# What you need to do:
The expected output is exactly the lines below, starting at the line with "ATOM 195 N N" and ending at the line with "ATOM 230 C C", both included; no other line belongs in it.

Source records

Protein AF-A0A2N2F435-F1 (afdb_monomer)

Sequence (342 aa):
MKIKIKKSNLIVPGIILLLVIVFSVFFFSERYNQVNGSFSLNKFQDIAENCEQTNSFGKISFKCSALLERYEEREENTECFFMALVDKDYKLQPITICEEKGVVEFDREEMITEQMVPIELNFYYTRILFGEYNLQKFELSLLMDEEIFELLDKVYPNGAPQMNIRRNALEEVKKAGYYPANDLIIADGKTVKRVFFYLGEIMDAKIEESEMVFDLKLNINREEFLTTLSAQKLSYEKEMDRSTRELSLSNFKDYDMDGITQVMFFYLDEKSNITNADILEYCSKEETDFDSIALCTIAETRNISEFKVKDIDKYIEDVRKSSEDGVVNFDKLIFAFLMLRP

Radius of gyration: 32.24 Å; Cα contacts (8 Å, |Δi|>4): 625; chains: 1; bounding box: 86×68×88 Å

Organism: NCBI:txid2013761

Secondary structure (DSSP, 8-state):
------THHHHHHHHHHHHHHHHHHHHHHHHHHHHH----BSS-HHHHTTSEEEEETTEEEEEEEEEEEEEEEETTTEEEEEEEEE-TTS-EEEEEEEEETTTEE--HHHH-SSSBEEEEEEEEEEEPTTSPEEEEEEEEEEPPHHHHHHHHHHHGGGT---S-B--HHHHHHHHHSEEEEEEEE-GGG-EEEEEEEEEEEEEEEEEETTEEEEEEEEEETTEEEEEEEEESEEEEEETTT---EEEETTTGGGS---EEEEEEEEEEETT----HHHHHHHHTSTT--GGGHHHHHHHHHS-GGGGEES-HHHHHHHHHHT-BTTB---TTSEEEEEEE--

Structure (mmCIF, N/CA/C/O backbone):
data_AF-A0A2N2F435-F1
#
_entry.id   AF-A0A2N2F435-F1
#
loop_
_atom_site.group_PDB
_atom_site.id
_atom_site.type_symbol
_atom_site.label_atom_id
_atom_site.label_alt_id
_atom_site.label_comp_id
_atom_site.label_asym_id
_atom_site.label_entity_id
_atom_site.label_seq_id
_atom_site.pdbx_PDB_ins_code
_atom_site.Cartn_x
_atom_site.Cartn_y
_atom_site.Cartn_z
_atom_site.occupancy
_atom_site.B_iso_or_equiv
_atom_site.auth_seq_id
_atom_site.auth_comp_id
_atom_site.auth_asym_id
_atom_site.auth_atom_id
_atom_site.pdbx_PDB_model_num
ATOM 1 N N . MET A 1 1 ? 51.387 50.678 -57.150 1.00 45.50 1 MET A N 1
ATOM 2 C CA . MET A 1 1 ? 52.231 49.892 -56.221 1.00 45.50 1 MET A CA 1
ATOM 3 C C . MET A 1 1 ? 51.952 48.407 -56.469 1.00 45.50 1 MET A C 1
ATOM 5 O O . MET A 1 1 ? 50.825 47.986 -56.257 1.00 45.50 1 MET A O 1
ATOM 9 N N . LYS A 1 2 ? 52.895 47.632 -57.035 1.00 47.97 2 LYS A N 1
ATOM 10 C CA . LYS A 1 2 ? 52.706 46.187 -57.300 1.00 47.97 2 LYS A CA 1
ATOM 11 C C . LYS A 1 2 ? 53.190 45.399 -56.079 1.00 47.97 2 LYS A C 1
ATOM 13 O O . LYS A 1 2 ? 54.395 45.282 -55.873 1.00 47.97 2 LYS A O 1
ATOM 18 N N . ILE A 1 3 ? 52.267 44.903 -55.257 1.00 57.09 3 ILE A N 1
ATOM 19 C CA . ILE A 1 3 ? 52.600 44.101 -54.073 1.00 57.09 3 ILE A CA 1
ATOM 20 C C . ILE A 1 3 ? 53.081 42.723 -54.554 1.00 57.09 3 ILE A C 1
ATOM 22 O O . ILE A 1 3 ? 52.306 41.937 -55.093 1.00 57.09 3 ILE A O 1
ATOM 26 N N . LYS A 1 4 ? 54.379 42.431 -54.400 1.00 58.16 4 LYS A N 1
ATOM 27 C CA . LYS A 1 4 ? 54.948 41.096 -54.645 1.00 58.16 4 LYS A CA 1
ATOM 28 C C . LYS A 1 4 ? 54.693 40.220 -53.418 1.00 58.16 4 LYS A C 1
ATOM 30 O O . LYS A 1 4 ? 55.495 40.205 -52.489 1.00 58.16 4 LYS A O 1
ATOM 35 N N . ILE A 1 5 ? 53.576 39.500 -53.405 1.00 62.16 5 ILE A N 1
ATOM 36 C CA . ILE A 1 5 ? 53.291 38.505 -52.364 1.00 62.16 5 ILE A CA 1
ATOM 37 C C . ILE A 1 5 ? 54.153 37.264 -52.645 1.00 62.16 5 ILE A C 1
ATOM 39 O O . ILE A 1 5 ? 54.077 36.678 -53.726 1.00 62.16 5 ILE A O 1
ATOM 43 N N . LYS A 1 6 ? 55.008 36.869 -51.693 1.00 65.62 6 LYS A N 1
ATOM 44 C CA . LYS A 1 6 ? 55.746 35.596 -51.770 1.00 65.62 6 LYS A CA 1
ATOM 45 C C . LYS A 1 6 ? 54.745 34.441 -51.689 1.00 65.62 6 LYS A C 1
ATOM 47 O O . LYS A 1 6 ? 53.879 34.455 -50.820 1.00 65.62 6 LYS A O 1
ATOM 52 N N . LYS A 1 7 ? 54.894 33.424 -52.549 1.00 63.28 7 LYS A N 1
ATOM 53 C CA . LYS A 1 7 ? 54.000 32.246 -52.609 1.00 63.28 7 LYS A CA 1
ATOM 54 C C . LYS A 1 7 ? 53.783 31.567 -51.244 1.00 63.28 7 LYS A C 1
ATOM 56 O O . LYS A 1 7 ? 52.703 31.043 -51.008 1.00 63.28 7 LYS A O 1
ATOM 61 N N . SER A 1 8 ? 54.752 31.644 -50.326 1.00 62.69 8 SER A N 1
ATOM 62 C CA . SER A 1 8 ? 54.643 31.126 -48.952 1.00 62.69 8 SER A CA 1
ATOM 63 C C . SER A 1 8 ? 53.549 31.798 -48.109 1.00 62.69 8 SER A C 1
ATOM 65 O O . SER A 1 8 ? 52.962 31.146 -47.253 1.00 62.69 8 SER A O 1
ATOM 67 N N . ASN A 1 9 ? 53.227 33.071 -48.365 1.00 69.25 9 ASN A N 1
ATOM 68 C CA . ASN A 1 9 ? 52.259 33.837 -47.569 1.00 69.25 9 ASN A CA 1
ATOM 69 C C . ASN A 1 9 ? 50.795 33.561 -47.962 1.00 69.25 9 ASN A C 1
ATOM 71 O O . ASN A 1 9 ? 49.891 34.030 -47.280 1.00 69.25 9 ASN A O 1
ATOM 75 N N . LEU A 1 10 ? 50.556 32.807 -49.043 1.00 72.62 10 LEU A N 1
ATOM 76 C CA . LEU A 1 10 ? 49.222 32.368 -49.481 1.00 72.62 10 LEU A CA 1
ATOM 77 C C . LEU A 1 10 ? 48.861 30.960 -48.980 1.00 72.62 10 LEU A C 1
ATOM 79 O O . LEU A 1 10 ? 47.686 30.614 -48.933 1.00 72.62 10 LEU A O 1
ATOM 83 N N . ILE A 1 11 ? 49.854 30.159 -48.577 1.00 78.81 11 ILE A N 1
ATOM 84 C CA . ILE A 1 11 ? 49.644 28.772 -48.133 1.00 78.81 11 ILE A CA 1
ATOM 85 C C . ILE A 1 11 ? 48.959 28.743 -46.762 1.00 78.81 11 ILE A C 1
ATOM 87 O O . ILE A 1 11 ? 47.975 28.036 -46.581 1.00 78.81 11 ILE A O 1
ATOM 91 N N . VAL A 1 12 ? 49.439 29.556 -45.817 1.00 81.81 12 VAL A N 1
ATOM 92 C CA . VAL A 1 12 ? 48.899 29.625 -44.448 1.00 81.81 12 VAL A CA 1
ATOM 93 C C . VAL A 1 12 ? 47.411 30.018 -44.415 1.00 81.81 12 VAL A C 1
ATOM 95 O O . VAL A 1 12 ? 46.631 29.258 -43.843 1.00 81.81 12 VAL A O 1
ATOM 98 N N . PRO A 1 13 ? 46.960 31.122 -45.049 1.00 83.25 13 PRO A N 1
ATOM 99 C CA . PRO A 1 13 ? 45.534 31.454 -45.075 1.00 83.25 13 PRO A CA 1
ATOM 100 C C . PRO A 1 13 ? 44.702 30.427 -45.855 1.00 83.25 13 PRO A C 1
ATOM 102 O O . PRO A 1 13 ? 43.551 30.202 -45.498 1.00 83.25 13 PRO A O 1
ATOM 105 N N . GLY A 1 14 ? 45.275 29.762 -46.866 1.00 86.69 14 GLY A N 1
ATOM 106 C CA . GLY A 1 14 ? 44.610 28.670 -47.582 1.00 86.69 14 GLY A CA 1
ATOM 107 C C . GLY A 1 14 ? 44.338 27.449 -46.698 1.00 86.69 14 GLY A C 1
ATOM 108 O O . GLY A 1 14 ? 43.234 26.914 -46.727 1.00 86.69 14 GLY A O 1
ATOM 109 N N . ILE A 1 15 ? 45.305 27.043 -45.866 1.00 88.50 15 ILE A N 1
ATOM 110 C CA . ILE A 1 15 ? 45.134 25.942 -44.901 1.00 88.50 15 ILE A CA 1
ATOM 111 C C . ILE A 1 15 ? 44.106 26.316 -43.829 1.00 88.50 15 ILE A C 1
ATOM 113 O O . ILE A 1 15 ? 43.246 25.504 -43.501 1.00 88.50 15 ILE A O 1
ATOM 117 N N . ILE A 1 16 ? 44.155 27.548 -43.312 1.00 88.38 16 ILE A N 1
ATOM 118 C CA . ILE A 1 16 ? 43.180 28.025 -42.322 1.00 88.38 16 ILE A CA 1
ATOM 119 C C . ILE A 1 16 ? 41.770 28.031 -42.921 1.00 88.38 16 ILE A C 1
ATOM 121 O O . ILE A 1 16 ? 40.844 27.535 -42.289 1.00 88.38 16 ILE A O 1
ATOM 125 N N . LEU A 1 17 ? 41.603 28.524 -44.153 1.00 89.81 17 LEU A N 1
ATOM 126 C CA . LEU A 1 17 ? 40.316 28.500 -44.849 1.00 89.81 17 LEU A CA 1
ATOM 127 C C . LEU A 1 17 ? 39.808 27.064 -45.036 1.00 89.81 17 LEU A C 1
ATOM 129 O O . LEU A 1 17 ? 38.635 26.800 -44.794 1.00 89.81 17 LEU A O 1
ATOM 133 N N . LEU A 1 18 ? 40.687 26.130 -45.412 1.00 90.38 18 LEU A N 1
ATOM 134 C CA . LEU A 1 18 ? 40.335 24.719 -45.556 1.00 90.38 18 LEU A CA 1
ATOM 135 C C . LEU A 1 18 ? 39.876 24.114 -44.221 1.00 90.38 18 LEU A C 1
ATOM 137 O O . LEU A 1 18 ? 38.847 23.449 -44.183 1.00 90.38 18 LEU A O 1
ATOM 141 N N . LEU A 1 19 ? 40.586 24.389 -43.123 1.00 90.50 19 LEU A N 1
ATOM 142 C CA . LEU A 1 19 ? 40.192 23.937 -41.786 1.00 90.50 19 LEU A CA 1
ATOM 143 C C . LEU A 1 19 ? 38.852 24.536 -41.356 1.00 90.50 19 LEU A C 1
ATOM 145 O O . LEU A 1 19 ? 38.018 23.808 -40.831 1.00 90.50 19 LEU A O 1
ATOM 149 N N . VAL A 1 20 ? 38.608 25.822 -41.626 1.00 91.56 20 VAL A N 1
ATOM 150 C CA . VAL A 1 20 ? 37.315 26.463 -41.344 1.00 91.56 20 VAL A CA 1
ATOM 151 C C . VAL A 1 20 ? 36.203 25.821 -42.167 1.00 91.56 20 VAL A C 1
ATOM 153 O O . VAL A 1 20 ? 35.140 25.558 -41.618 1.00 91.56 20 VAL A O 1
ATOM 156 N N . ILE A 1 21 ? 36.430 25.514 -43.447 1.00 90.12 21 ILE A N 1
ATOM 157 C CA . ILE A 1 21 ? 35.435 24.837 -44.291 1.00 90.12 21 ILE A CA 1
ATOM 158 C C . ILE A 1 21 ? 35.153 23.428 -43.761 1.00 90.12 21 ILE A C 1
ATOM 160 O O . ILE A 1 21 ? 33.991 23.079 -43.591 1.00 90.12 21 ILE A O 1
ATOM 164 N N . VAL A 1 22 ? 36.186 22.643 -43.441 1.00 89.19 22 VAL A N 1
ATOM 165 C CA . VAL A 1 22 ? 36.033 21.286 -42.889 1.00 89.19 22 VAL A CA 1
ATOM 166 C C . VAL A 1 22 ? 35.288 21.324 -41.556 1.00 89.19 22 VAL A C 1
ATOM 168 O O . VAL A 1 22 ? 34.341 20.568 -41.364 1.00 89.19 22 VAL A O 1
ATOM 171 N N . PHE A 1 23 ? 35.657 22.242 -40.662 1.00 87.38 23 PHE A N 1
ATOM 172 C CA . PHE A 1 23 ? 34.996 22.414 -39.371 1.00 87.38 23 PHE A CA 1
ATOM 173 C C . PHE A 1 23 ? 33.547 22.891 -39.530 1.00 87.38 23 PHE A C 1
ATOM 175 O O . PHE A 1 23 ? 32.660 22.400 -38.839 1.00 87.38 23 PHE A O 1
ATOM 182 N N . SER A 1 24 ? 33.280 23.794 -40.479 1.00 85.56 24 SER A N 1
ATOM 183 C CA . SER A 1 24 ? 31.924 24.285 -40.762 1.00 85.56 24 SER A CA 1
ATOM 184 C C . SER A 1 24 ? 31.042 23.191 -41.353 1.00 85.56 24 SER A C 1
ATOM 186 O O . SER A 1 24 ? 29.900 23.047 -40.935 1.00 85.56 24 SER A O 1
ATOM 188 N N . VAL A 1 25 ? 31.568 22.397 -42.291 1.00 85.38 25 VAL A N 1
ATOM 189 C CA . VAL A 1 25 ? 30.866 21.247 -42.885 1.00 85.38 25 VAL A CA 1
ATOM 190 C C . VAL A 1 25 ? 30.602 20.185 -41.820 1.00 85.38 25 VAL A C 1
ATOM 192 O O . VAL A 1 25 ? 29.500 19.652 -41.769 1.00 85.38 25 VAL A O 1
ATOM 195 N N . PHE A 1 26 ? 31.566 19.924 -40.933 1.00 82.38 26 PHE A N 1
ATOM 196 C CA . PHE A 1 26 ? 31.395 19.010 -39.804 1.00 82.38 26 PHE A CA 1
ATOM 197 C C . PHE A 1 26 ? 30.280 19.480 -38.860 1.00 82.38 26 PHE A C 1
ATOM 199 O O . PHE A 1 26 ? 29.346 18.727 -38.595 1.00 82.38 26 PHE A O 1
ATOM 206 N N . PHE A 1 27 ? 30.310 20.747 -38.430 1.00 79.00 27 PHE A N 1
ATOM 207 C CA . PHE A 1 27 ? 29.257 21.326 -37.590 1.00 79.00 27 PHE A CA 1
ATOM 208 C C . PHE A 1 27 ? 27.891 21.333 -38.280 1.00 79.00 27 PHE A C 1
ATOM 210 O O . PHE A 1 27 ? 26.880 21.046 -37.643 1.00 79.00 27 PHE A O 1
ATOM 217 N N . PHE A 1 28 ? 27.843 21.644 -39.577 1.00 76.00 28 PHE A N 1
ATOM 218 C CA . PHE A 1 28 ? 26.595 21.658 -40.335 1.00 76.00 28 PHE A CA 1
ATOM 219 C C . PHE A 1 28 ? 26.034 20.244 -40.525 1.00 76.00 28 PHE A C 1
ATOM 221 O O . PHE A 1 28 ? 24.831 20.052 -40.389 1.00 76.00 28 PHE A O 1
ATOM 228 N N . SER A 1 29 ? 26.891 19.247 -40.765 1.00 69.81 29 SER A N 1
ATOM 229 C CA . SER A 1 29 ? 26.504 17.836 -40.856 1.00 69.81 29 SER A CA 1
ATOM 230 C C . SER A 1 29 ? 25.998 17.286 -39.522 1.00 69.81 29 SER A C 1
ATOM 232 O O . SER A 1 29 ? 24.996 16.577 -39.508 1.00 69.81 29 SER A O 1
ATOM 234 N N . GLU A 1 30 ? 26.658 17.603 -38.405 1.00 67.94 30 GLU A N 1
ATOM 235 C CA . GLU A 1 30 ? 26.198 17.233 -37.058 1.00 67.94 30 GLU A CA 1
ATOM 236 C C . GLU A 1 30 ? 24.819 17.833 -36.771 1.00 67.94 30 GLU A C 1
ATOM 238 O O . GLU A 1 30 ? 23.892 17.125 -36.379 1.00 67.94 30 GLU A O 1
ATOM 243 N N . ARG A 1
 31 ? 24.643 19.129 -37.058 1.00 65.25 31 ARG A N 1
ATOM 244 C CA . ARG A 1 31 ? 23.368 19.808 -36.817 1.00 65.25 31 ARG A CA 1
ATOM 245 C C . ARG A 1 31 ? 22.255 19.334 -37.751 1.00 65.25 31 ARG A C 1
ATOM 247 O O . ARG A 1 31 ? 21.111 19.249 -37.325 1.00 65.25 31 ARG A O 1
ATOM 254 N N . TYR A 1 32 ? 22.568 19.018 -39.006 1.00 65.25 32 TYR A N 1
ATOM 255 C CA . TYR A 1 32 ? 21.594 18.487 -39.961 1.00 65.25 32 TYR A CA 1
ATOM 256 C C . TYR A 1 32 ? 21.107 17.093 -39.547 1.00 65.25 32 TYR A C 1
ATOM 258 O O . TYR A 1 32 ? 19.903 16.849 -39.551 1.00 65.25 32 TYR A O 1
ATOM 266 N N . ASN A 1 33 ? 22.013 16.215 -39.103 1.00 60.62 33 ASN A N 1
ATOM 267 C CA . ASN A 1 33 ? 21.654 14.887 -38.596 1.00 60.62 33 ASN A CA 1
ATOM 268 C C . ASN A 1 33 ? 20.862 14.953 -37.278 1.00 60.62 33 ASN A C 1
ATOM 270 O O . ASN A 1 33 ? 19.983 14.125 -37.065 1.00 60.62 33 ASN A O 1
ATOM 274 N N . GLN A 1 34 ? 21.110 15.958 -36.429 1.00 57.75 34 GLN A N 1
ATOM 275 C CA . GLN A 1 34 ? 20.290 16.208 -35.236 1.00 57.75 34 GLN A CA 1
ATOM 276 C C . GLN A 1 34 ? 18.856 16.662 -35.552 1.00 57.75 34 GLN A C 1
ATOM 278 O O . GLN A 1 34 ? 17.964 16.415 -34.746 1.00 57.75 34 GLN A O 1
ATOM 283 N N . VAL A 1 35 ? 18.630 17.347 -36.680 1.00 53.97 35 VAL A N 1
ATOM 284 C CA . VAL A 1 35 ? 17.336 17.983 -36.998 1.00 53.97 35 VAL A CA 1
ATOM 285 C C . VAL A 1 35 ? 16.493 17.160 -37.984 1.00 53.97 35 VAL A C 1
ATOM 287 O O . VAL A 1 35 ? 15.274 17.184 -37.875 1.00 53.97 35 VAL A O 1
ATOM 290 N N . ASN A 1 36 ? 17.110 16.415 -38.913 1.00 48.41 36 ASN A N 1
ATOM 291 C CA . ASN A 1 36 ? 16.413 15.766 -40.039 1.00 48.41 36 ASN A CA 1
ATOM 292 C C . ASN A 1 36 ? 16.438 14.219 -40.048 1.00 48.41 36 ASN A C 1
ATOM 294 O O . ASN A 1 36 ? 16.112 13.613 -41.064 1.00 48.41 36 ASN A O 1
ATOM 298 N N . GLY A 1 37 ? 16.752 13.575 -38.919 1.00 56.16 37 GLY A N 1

# Output for this exercise:
ATOM 195 N N . PHE A 1 26 ? 31.566 19.924 -40.933 1.00 82.38 26 PHE A N 1
ATOM 196 C CA . PHE A 1 26 ? 31.395 19.010 -39.804 1.00 82.38 26 PHE A CA 1
ATOM 197 C C . PHE A 1 26 ? 30.280 19.480 -38.860 1.00 82.38 26 PHE A C 1
ATOM 199 O O . PHE A 1 26 ? 29.346 18.727 -38.595 1.00 82.38 26 PHE A O 1
ATOM 206 N N . PHE A 1 27 ? 30.310 20.747 -38.430 1.00 79.00 27 PHE A N 1
ATOM 207 C CA . PHE A 1 27 ? 29.257 21.326 -37.590 1.00 79.00 27 PHE A CA 1
ATOM 208 C C . PHE A 1 27 ? 27.891 21.333 -38.280 1.00 79.00 27 PHE A C 1
ATOM 210 O O . PHE A 1 27 ? 26.880 21.046 -37.643 1.00 79.00 27 PHE A O 1
ATOM 217 N N . PHE A 1 28 ? 27.843 21.644 -39.577 1.00 76.00 28 PHE A N 1
ATOM 218 C CA . PHE A 1 28 ? 26.595 21.658 -40.335 1.00 76.00 28 PHE A CA 1
ATOM 219 C C . PHE A 1 28 ? 26.034 20.244 -40.525 1.00 76.00 28 PHE A C 1
ATOM 221 O O . PHE A 1 28 ? 24.831 20.052 -40.389 1.00 76.00 28 PHE A O 1
ATOM 228 N N . SER A 1 29 ? 26.891 19.247 -40.765 1.00 69.81 29 SER A N 1
ATOM 229 C CA . SER A 1 29 ? 26.504 17.836 -40.856 1.00 69.81 29 SER A CA 1
ATOM 230 C C . SER A 1 29 ? 25.998 17.286 -39.522 1.00 69.81 29 SER A C 1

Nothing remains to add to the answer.